No intrisics or nothin', so although more limited this is the only solution here that gets you a string and is stable. (see French Boiethios's answer) However, it's very laborious and doesn't account for type parameters, so we could...

trait TypeInfo {
    fn type_name() -> String;
    fn type_of(&self) -> String;
}

macro_rules! impl_type_info {
    ($($name:ident$(<$($T:ident),+>)*),*) => {
        $(impl_type_info_single!($name$(<$($T),*>)*);)*
    };
}

macro_rules! mut_if {
    ($name:ident = $value:expr, $($any:expr)+) => (let mut $name = $value;);
    ($name:ident = $value:expr,) => (let $name = $value;);
}

macro_rules! impl_type_info_single {
    ($name:ident$(<$($T:ident),+>)*) => {
        impl$(<$($T: TypeInfo),*>)* TypeInfo for $name$(<$($T),*>)* {
            fn type_name() -> String {
                mut_if!(res = String::from(stringify!($name)), $($($T)*)*);
                $(
                    res.push('<');
                    $(
                        res.push_str(&$T::type_name());
                        res.push(',');
                    )*
                    res.pop();
                    res.push('>');
                )*
                res
            }
            fn type_of(&self) -> String {
                $name$(::<$($T),*>)*::type_name()
            }
        }
    }
}

impl<'a, T: TypeInfo + ?Sized> TypeInfo for &'a T {
    fn type_name() -> String {
        let mut res = String::from("&");
        res.push_str(&T::type_name());
        res
    }
    fn type_of(&self) -> String {
        <&T>::type_name()
    }
}

impl<'a, T: TypeInfo + ?Sized> TypeInfo for &'a mut T {
    fn type_name() -> String {
        let mut res = String::from("&mut ");
        res.push_str(&T::type_name());
        res
    }
    fn type_of(&self) -> String {
        <&mut T>::type_name()
    }
}

macro_rules! type_of {
    ($x:expr) => { (&$x).type_of() };
}

Let's use it:

impl_type_info!(i32, i64, f32, f64, str, String, Vec<T>, Result<T,S>)

fn main() {
    println!("{}", type_of!(1));
    println!("{}", type_of!(&1));
    println!("{}", type_of!(&&1));
    println!("{}", type_of!(&mut 1));
    println!("{}", type_of!(&&mut 1));
    println!("{}", type_of!(&mut &1));
    println!("{}", type_of!(1.0));
    println!("{}", type_of!("abc"));
    println!("{}", type_of!(&"abc"));
    println!("{}", type_of!(String::from("abc")));
    println!("{}", type_of!(vec![1,2,3]));

    println!("{}", <Result<String,i64>>::type_name());
    println!("{}", <&i32>::type_name());
    println!("{}", <&str>::type_name());
}

output:

i32
&i32
&&i32
&mut i32
&&mut i32
&mut &i32
f64
&str
&&str
String
Vec<i32>
Result<String,i64>
&i32
&str

---

Rust Playground

Answer 6

There's a @ChrisMorgan answer to get approximate type ("float") in stable rust and there's a @ShubhamJain answer to get precise type ("f64") through unstable function in nightly rust.

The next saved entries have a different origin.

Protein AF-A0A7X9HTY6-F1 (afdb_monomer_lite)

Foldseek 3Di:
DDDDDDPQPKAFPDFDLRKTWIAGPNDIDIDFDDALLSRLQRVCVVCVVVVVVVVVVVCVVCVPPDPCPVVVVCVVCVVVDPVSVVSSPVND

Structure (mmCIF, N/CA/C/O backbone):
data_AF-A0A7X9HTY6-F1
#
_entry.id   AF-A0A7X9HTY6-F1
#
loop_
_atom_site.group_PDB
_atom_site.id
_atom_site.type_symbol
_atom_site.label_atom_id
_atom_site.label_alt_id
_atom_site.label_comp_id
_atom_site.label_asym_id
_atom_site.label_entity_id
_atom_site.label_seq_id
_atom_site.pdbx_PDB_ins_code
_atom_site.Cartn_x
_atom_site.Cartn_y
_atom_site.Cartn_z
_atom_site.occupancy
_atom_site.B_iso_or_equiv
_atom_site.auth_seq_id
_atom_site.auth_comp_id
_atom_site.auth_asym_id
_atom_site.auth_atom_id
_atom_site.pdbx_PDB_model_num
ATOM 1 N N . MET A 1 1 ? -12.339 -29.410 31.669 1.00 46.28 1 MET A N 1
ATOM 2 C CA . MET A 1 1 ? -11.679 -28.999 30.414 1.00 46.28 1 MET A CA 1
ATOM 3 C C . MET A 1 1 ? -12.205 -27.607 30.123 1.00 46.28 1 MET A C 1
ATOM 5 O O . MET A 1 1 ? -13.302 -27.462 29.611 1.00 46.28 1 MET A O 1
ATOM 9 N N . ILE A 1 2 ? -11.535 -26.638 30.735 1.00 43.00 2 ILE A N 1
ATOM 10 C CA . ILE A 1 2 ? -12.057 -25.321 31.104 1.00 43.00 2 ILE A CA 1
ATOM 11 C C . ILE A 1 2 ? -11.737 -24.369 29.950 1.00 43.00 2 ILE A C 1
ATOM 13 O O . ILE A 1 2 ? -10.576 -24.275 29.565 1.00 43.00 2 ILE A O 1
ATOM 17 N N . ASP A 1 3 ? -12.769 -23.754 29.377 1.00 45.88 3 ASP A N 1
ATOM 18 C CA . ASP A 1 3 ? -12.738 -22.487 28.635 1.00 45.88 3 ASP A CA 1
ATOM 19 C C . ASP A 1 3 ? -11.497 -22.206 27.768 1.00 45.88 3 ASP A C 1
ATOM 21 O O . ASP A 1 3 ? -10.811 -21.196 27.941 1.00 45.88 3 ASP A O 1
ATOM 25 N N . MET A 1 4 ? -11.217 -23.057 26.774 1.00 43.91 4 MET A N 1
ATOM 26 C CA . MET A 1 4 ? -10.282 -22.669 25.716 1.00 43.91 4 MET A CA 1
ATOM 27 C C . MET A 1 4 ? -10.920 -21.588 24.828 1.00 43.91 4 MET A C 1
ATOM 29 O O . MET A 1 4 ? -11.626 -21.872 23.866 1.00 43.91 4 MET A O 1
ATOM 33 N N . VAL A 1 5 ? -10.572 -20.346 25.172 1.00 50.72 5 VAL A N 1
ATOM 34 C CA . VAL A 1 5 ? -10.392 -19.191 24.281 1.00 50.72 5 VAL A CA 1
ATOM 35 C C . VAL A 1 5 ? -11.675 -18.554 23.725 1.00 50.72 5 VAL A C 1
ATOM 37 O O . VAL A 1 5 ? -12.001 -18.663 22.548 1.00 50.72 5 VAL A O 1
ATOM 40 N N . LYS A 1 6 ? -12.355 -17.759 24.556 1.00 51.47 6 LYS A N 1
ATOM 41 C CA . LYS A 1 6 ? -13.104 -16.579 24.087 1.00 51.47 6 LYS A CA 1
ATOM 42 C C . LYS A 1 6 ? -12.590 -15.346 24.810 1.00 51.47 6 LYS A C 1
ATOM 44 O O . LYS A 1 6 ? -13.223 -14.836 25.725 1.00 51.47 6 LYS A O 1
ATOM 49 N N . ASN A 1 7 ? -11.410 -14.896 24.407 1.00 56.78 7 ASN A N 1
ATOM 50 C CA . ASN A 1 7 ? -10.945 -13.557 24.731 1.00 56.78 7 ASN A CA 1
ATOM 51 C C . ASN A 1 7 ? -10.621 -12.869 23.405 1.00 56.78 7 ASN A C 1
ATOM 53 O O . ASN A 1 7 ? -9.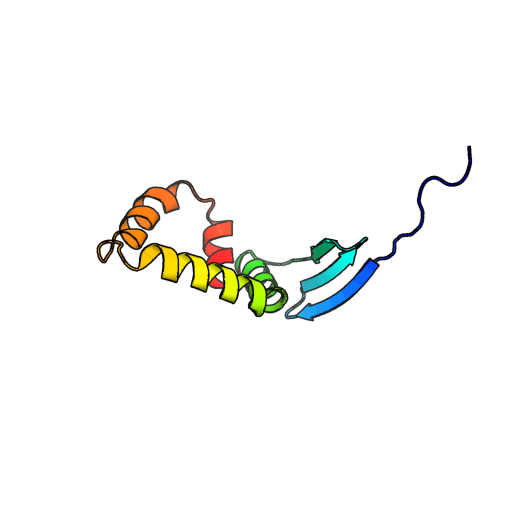463 -12.714 23.029 1.00 56.78 7 ASN A O 1
ATOM 57 N N . ASP A 1 8 ? -11.667 -12.538 22.645 1.00 67.25 8 ASP A N 1
ATOM 58 C CA . ASP A 1 8 ? -11.534 -11.786 21.399 1.00 67.25 8 ASP A CA 1
ATOM 59 C C . ASP A 1 8 ? -11.185 -10.329 21.737 1.00 67.25 8 ASP A C 1
ATOM 61 O O . ASP A 1 8 ? -12.012 -9.424 21.630 1.00 67.25 8 ASP A O 1
ATOM 65 N N . ASN A 1 9 ? -9.945 -10.094 22.173 1.00 83.75 9 ASN A N 1
ATOM 66 C CA . ASN A 1 9 ? -9.368 -8.762 22.340 1.00 83.75 9 ASN A CA 1
ATOM 67 C C . ASN A 1 9 ? -9.098 -8.159 20.956 1.00 83.75 9 ASN A C 1
ATOM 69 O O . ASN A 1 9 ? -7.951 -8.044 20.521 1.00 83.75 9 ASN A O 1
ATOM 73 N N . ILE A 1 10 ? -10.175 -7.826 20.245 1.00 92.00 10 ILE A N 1
ATOM 74 C CA . ILE A 1 10 ? -10.149 -7.149 18.953 1.00 92.00 10 ILE A CA 1
ATOM 75 C C . ILE A 1 10 ? -10.416 -5.669 19.196 1.00 92.00 10 ILE A C 1
ATOM 77 O O . ILE A 1 10 ? -11.494 -5.274 19.644 1.00 92.00 10 ILE A O 1
ATOM 81 N N . LYS A 1 11 ? -9.445 -4.831 18.851 1.00 94.19 11 LYS A N 1
ATOM 82 C CA . LYS A 1 11 ? -9.555 -3.377 18.922 1.00 94.19 11 LYS A CA 1
ATOM 83 C C . LYS A 1 11 ? -9.604 -2.799 17.518 1.00 94.19 11 LYS A C 1
ATOM 85 O O . LYS A 1 11 ? -8.745 -3.089 16.696 1.00 94.19 11 LYS A O 1
ATOM 90 N N . ILE A 1 12 ? -10.572 -1.926 17.252 1.00 95.88 12 ILE A N 1
ATOM 91 C CA . ILE A 1 12 ? -10.550 -1.104 16.038 1.00 95.88 12 ILE A CA 1
ATOM 92 C C . ILE A 1 12 ? -9.503 -0.007 16.227 1.00 95.88 12 ILE A C 1
ATOM 94 O O . ILE A 1 12 ? -9.617 0.808 17.141 1.00 95.88 12 ILE A O 1
ATOM 98 N N . VAL A 1 13 ? -8.497 0.015 15.358 1.00 96.38 13 VAL A N 1
ATOM 99 C CA . VAL A 1 13 ? -7.429 1.021 15.361 1.00 96.38 13 VAL A CA 1
ATOM 100 C C . VAL A 1 13 ? -7.822 2.205 14.485 1.00 96.38 13 VAL A C 1
ATOM 102 O O . VAL A 1 13 ? -7.719 3.352 14.912 1.00 96.38 13 VAL A O 1
ATOM 105 N N . SER A 1 14 ? -8.302 1.946 13.266 1.00 96.69 14 SER A N 1
ATOM 106 C CA . SER A 1 14 ? -8.729 3.000 12.343 1.00 96.69 14 SER A CA 1
ATOM 107 C C . SER A 1 14 ? -9.725 2.488 11.298 1.00 96.69 14 SER A C 1
ATOM 109 O O . SER A 1 14 ? -9.878 1.286 11.074 1.00 96.69 14 SER A O 1
ATOM 111 N N . LYS A 1 15 ? -10.439 3.423 10.663 1.00 97.19 15 LYS A N 1
ATOM 112 C CA . LYS A 1 15 ? -11.318 3.174 9.515 1.00 97.19 15 LYS A CA 1
ATOM 113 C C . LYS A 1 15 ? -11.041 4.229 8.453 1.00 97.19 15 LYS A C 1
ATOM 115 O O . LYS A 1 15 ? -11.059 5.422 8.767 1.00 97.19 15 LYS A O 1
ATOM 120 N N . LYS A 1 16 ? -10.795 3.808 7.214 1.00 95.19 16 LYS A N 1
ATOM 121 C CA . LYS A 1 16 ? -10.510 4.697 6.078 1.00 95.19 16 LYS A CA 1
ATOM 122 C C . LYS A 1 16 ? -11.101 4.106 4.810 1.00 95.19 16 LYS A C 1
ATOM 124 O O . LYS A 1 16 ? -10.956 2.915 4.568 1.00 95.19 16 LYS A O 1
ATOM 129 N N . SER A 1 17 ? -11.778 4.940 4.023 1.00 92.00 17 SER A N 1
ATOM 130 C CA . SER A 1 17 ? -12.213 4.603 2.658 1.00 92.00 17 SER A CA 1
ATOM 131 C C . SER A 1 17 ? -13.005 3.290 2.527 1.00 92.00 17 SER A C 1
ATOM 133 O O . SER A 1 17 ? -12.950 2.632 1.498 1.00 92.00 17 SER A O 1
ATOM 135 N N . GLY A 1 18 ? -13.730 2.887 3.578 1.00 92.62 18 GLY A N 1
ATOM 136 C CA . GLY A 1 18 ? -14.495 1.634 3.621 1.00 92.62 18 GLY A CA 1
ATOM 137 C C . GLY A 1 18 ? -13.756 0.418 4.199 1.00 92.62 18 GLY A C 1
ATOM 138 O O . GLY A 1 18 ? -14.422 -0.571 4.508 1.00 92.62 18 GLY A O 1
ATOM 139 N N . GLY A 1 19 ? -12.440 0.511 4.410 1.00 97.31 19 GLY A N 1
ATOM 140 C CA . GLY A 1 19 ? -11.612 -0.496 5.075 1.00 97.31 19 GLY A CA 1
ATOM 141 C C . GLY A 1 19 ? -11.444 -0.246 6.578 1.00 97.31 19 GLY A C 1
ATOM 142 O O . GLY A 1 19 ? -11.716 0.850 7.090 1.00 97.31 19 GLY A O 1
ATOM 143 N N . VAL A 1 20 ? -10.988 -1.275 7.296 1.00 98.19 20 VAL A N 1
ATOM 144 C CA . VAL A 1 20 ? -10.799 -1.249 8.755 1.00 98.19 20 VAL A CA 1
ATOM 145 C C . VAL A 1 20 ? -9.437 -1.823 9.126 1.00 98.19 20 VAL A C 1
ATOM 147 O O . VAL A 1 20 ? -9.102 -2.920 8.691 1.00 98.19 20 VAL A O 1
ATOM 150 N N . LEU A 1 21 ? -8.690 -1.117 9.975 1.00 97.75 21 LEU A N 1
ATOM 151 C CA . LEU A 1 21 ? -7.519 -1.652 10.663 1.00 97.75 21 LEU A CA 1
ATOM 152 C C . LEU A 1 21 ? -7.914 -2.056 12.083 1.00 97.75 21 LEU A C 1
ATOM 154 O O . LEU A 1 21 ? -8.476 -1.259 12.842 1.00 97.75 21 LEU A O 1
ATOM 158 N N . LEU A 1 22 ? -7.598 -3.293 12.433 1.00 97.06 22 LEU A N 1
ATOM 159 C CA . LEU A 1 22 ? -7.818 -3.909 13.729 1.00 97.06 22 LEU A CA 1
ATOM 160 C C . LEU A 1 22 ? -6.480 -4.281 14.370 1.00 97.06 22 LEU A C 1
ATOM 162 O O . LEU A 1 22 ? -5.487 -4.504 13.681 1.00 97.06 22 LEU A O 1
ATOM 166 N N . GLU A 1 23 ? -6.491 -4.416 15.687 1.00 95.50 23 GLU A N 1
ATOM 167 C CA . GLU A 1 23 ? -5.448 -5.071 16.463 1.00 95.50 23 GLU A CA 1
ATOM 168 C C . GLU A 1 23 ? -6.078 -6.249 17.205 1.00 95.50 23 GLU A C 1
ATOM 170 O O . GLU A 1 23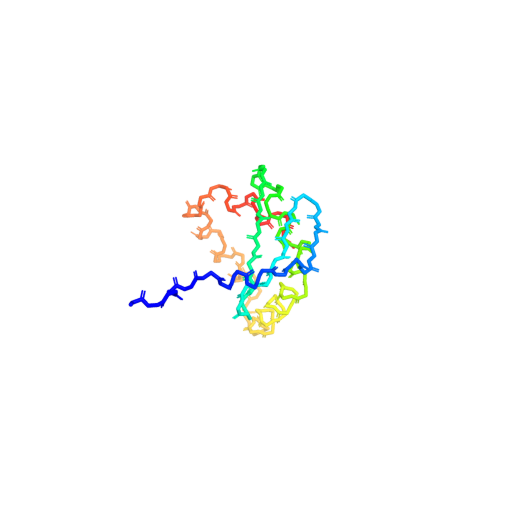 ? -7.072 -6.073 17.913 1.00 95.50 23 GLU A O 1
ATOM 175 N N . LYS A 1 24 ? -5.525 -7.446 17.015 1.00 92.88 24 LYS A N 1
ATOM 176 C CA . LYS A 1 24 ? -5.917 -8.667 17.718 1.00 92.88 24 LYS A CA 1
ATOM 177 C C . LYS A 1 24 ? -4.671 -9.284 18.327 1.00 92.88 24 LYS A C 1
ATOM 179 O O . LYS A 1 24 ? -3.763 -9.656 17.594 1.00 92.88 24 LYS A O 1
ATOM 184 N N . GLU A 1 25 ? -4.624 -9.366 19.656 1.00 91.12 25 GLU A N 1
ATOM 185 C CA . GLU A 1 25 ? -3.510 -10.003 20.387 1.00 91.12 25 GLU A CA 1
ATOM 186 C C . GLU A 1 25 ? -2.129 -9.430 19.992 1.00 91.12 25 GLU A C 1
ATOM 188 O O . GLU A 1 25 ? -1.148 -10.153 19.846 1.00 91.12 25 GLU A O 1
ATOM 193 N N . GLY A 1 26 ? -2.062 -8.109 19.780 1.00 90.44 26 GLY A N 1
ATOM 194 C CA . GLY A 1 26 ? -0.850 -7.399 19.350 1.00 90.44 26 GLY A CA 1
ATOM 195 C C . GLY A 1 26 ? -0.544 -7.483 17.848 1.00 90.44 26 GLY A C 1
ATOM 196 O O . GLY A 1 26 ? 0.413 -6.863 17.387 1.00 90.44 26 GLY A O 1
ATOM 197 N N . GLN A 1 27 ? -1.351 -8.202 17.064 1.00 93.19 27 GLN A N 1
ATOM 198 C CA . GLN A 1 27 ? -1.207 -8.302 15.615 1.00 93.19 27 GLN A CA 1
ATOM 199 C C . GLN A 1 27 ? -2.164 -7.354 14.888 1.00 93.19 27 GLN A C 1
ATOM 201 O O . GLN A 1 27 ? -3.359 -7.304 15.180 1.00 93.19 27 GLN A O 1
ATOM 206 N N . LYS A 1 28 ? -1.644 -6.621 13.898 1.00 93.94 28 LYS A N 1
ATOM 207 C CA . LYS A 1 28 ? -2.454 -5.787 13.004 1.00 93.94 28 LYS A CA 1
ATOM 208 C C . LYS A 1 28 ? -3.186 -6.655 11.980 1.00 93.94 28 LYS A C 1
ATOM 210 O O . LYS A 1 28 ? -2.571 -7.500 11.335 1.00 93.94 28 LYS A O 1
ATOM 215 N N . VAL A 1 29 ? -4.480 -6.408 11.800 1.00 95.81 29 VAL A N 1
ATOM 216 C CA . VAL A 1 29 ? -5.331 -7.080 10.809 1.00 95.81 29 VAL A CA 1
ATOM 217 C C . VAL A 1 29 ? -6.084 -6.019 10.017 1.00 95.81 29 VAL A C 1
ATOM 219 O O . VAL A 1 29 ? -6.775 -5.192 10.606 1.00 95.81 29 VAL A O 1
ATOM 222 N N . ILE A 1 30 ? -5.976 -6.038 8.690 1.00 96.75 30 ILE A N 1
ATOM 223 C CA . ILE A 1 30 ? -6.774 -5.168 7.81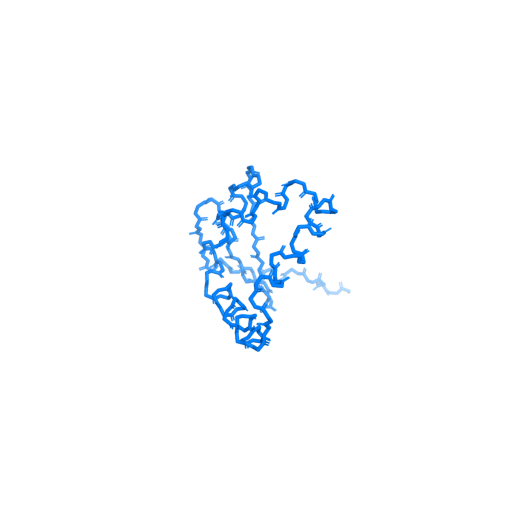8 1.00 96.75 30 ILE A CA 1
ATOM 224 C C . ILE A 1 30 ? -7.930 -5.950 7.202 1.00 96.75 30 ILE A C 1
ATOM 226 O O . ILE A 1 30 ? -7.764 -7.075 6.737 1.00 96.75 30 ILE A O 1
ATOM 230 N N . LEU A 1 31 ? -9.107 -5.337 7.196 1.00 97.69 31 LEU A N 1
ATOM 231 C CA . LEU A 1 31 ? -10.280 -5.822 6.481 1.00 97.69 31 LEU A CA 1
ATOM 232 C C . LEU A 1 31 ? -10.538 -4.870 5.317 1.00 97.69 31 LEU A C 1
ATOM 234 O O . LEU A 1 31 ? -10.848 -3.695 5.534 1.00 97.69 31 LEU A O 1
ATOM 238 N N . LEU A 1 32 ? -10.393 -5.389 4.101 1.00 97.88 32 LEU A N 1
ATOM 239 C CA . LEU A 1 32 ? -10.513 -4.649 2.848 1.00 97.88 32 LEU A CA 1
ATOM 240 C C . LEU A 1 32 ? -11.666 -5.215 2.018 1.00 97.88 32 LEU A C 1
ATOM 242 O O . LEU A 1 32 ? -12.001 -6.397 2.136 1.00 97.88 32 LEU A O 1
ATOM 246 N N . LYS A 1 33 ? -12.284 -4.382 1.183 1.00 97.75 33 LYS A N 1
ATOM 247 C CA . LYS A 1 33 ? -13.386 -4.807 0.309 1.00 97.75 33 LYS A CA 1
ATOM 248 C C . LYS A 1 33 ? -13.519 -3.923 -0.925 1.00 97.75 33 LYS A C 1
ATOM 250 O O . LYS A 1 33 ? -13.099 -2.771 -0.904 1.00 97.75 33 LYS A O 1
ATOM 255 N N . GLY A 1 34 ? -14.224 -4.431 -1.931 1.00 97.25 34 GLY A N 1
ATOM 256 C CA . GLY A 1 34 ? -14.550 -3.698 -3.154 1.00 97.25 34 GLY A CA 1
ATOM 257 C C . GLY A 1 34 ? -13.781 -4.220 -4.361 1.00 97.25 34 GLY A C 1
ATOM 258 O O . GLY A 1 34 ? -13.307 -5.357 -4.367 1.00 97.25 34 GLY A O 1
ATOM 259 N N . SER A 1 35 ? -13.699 -3.388 -5.391 1.00 98.00 35 SER A N 1
ATOM 260 C CA . SER A 1 35 ? -12.855 -3.607 -6.563 1.00 98.00 35 SER A CA 1
ATOM 261 C C . SER A 1 35 ? -11.365 -3.634 -6.188 1.00 98.00 35 SER A C 1
ATOM 263 O O . SER A 1 35 ? -10.984 -3.092 -5.148 1.00 98.00 35 SER A O 1
ATOM 265 N N . PRO A 1 36 ? -10.496 -4.215 -7.033 1.00 98.50 36 PRO A N 1
ATOM 266 C CA . PRO A 1 36 ? -9.055 -4.233 -6.781 1.00 98.50 36 PRO A CA 1
ATOM 267 C C . PRO A 1 36 ? -8.460 -2.844 -6.495 1.00 98.50 36 PRO A C 1
ATOM 269 O O . PRO A 1 36 ? -7.737 -2.669 -5.520 1.00 98.50 36 PRO A O 1
ATOM 272 N N . TYR A 1 37 ? 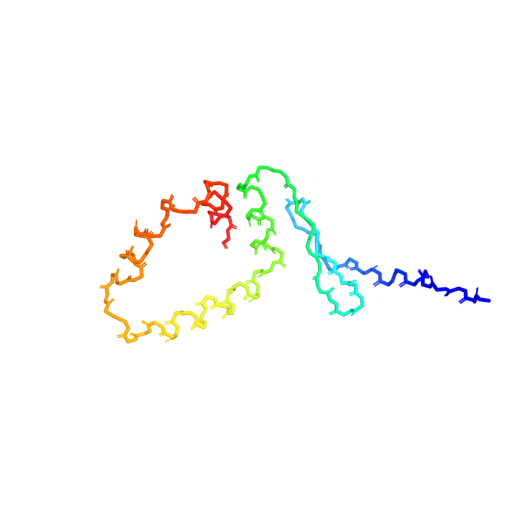-8.848 -1.820 -7.260 1.00 98.12 37 TYR A N 1
ATOM 273 C CA . TYR A 1 37 ? -8.414 -0.447 -6.992 1.00 98.12 37 TYR A CA 1
ATOM 274 C C . TYR A 1 37 ? -8.860 0.056 -5.606 1.00 98.12 37 TYR A C 1
ATOM 276 O O . TYR A 1 37 ? -8.068 0.643 -4.871 1.00 98.12 37 TYR A O 1
ATOM 284 N N . GLU A 1 38 ? -10.113 -0.198 -5.209 1.00 98.31 38 GLU A N 1
ATOM 285 C CA . GLU A 1 38 ? -10.624 0.197 -3.887 1.00 98.31 38 GLU A CA 1
ATOM 286 C C . GLU A 1 38 ? -9.908 -0.536 -2.745 1.00 98.31 38 GLU A C 1
ATOM 288 O O . GLU A 1 38 ? -9.646 0.073 -1.706 1.00 98.31 38 GLU A O 1
ATOM 293 N N . ILE A 1 39 ? -9.566 -1.815 -2.938 1.00 98.06 39 ILE A N 1
ATOM 294 C CA . ILE A 1 39 ? -8.757 -2.603 -1.999 1.00 98.06 39 ILE A CA 1
ATOM 295 C C . ILE A 1 39 ? -7.381 -1.952 -1.831 1.00 98.06 39 ILE A C 1
ATOM 297 O O . ILE A 1 39 ? -6.972 -1.691 -0.697 1.00 98.06 39 ILE A O 1
ATOM 301 N N . GLY A 1 40 ? -6.712 -1.627 -2.940 1.00 97.88 40 GLY A N 1
ATOM 302 C CA . GLY A 1 40 ? -5.440 -0.906 -2.945 1.00 97.88 40 GLY A CA 1
ATOM 303 C C . GLY A 1 40 ? -5.514 0.424 -2.198 1.00 97.88 40 GLY A C 1
ATOM 304 O O . GLY A 1 40 ? -4.744 0.666 -1.272 1.00 97.88 40 GLY A O 1
ATOM 305 N N . TYR A 1 41 ? -6.514 1.247 -2.521 1.00 97.94 41 TYR A N 1
ATOM 306 C CA . TYR A 1 41 ? -6.711 2.558 -1.899 1.00 97.94 41 TYR A CA 1
ATOM 307 C C . TYR A 1 41 ? -6.982 2.473 -0.390 1.00 97.94 41 TYR A C 1
ATOM 309 O O . TYR A 1 41 ? -6.449 3.259 0.398 1.00 97.94 41 TYR A O 1
ATOM 317 N N . GLN A 1 42 ? -7.796 1.506 0.043 1.00 98.12 42 GLN A N 1
ATOM 318 C CA . GLN A 1 42 ? -8.034 1.252 1.467 1.00 98.12 42 GLN A CA 1
ATOM 319 C C . GLN A 1 42 ? -6.749 0.817 2.176 1.00 98.12 42 GLN A C 1
ATOM 321 O O . GLN A 1 42 ? -6.467 1.300 3.273 1.00 98.12 42 GLN A O 1
ATOM 326 N N . HIS A 1 43 ? -5.968 -0.066 1.554 1.00 97.31 43 HIS A N 1
ATOM 327 C CA . HIS A 1 43 ? -4.705 -0.549 2.098 1.00 97.31 43 HIS A CA 1
ATOM 328 C C . HIS A 1 43 ? -3.695 0.597 2.265 1.00 97.31 43 HIS A C 1
ATOM 330 O O . HIS A 1 43 ? -3.207 0.815 3.378 1.00 97.31 43 HIS A O 1
ATOM 336 N N . GLY A 1 44 ? -3.477 1.384 1.207 1.00 96.25 44 GLY A N 1
ATOM 337 C CA . GLY A 1 44 ? -2.596 2.554 1.206 1.00 96.25 44 GLY A CA 1
ATOM 338 C C . GLY A 1 44 ? -2.986 3.579 2.270 1.00 96.25 44 GLY A C 1
ATOM 339 O O . GLY A 1 44 ? -2.147 4.069 3.025 1.00 96.25 44 GLY A O 1
ATOM 340 N N . ALA A 1 45 ? -4.285 3.851 2.409 1.00 96.81 45 ALA A N 1
ATOM 341 C CA . ALA A 1 45 ? -4.786 4.802 3.395 1.00 96.81 45 ALA A CA 1
ATOM 342 C C . ALA A 1 45 ? -4.668 4.311 4.850 1.00 96.81 45 ALA A C 1
ATOM 344 O O . ALA A 1 45 ? -4.462 5.128 5.751 1.00 96.81 45 ALA A O 1
ATOM 345 N N . LEU A 1 46 ? -4.844 3.009 5.105 1.00 97.88 46 LEU A N 1
ATOM 346 C CA . LEU A 1 46 ? -4.793 2.435 6.456 1.00 97.88 46 LEU A CA 1
ATOM 347 C C . LEU A 1 46 ? -3.363 2.229 6.965 1.00 97.88 46 LEU A C 1
ATOM 349 O O . LEU A 1 46 ? -3.153 2.346 8.171 1.00 97.88 46 LEU A O 1
ATOM 353 N N . LEU A 1 47 ? -2.415 1.927 6.070 1.00 96.19 47 LEU A N 1
ATOM 354 C CA . LEU A 1 47 ? -1.013 1.613 6.390 1.00 96.19 47 LEU A CA 1
ATOM 355 C C . LEU A 1 47 ? -0.021 2.605 5.762 1.00 96.19 47 LEU A C 1
ATOM 357 O O . LEU A 1 47 ? 1.109 2.244 5.433 1.00 96.19 47 LEU A O 1
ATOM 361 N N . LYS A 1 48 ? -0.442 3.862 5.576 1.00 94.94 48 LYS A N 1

Now here's a way one can get precise type (ie decide between f32 and f64) in stable rust:

fn main() {
    let a = 5.;
    let _: () = unsafe { std::mem::transmute(a) };
}

results in

error[E0512]: cannot transmute between types of different sizes, or dependently-sized types
 --> main.rs:3:27
  |
3 |     let _: () = unsafe { std::mem::transmute(a) };
  |                           ^^^^^^^^^^^^^^^^^^^
  |
  = note: source type: `f64` (64 bits)
  = note: target type: `()` (0 bits)

Update

The turbofish variation

fn main() {
    let a = 5.;
    unsafe { std::mem::transmute::<_, ()>(a) }
}

is slightly shorter but somewhat less readable.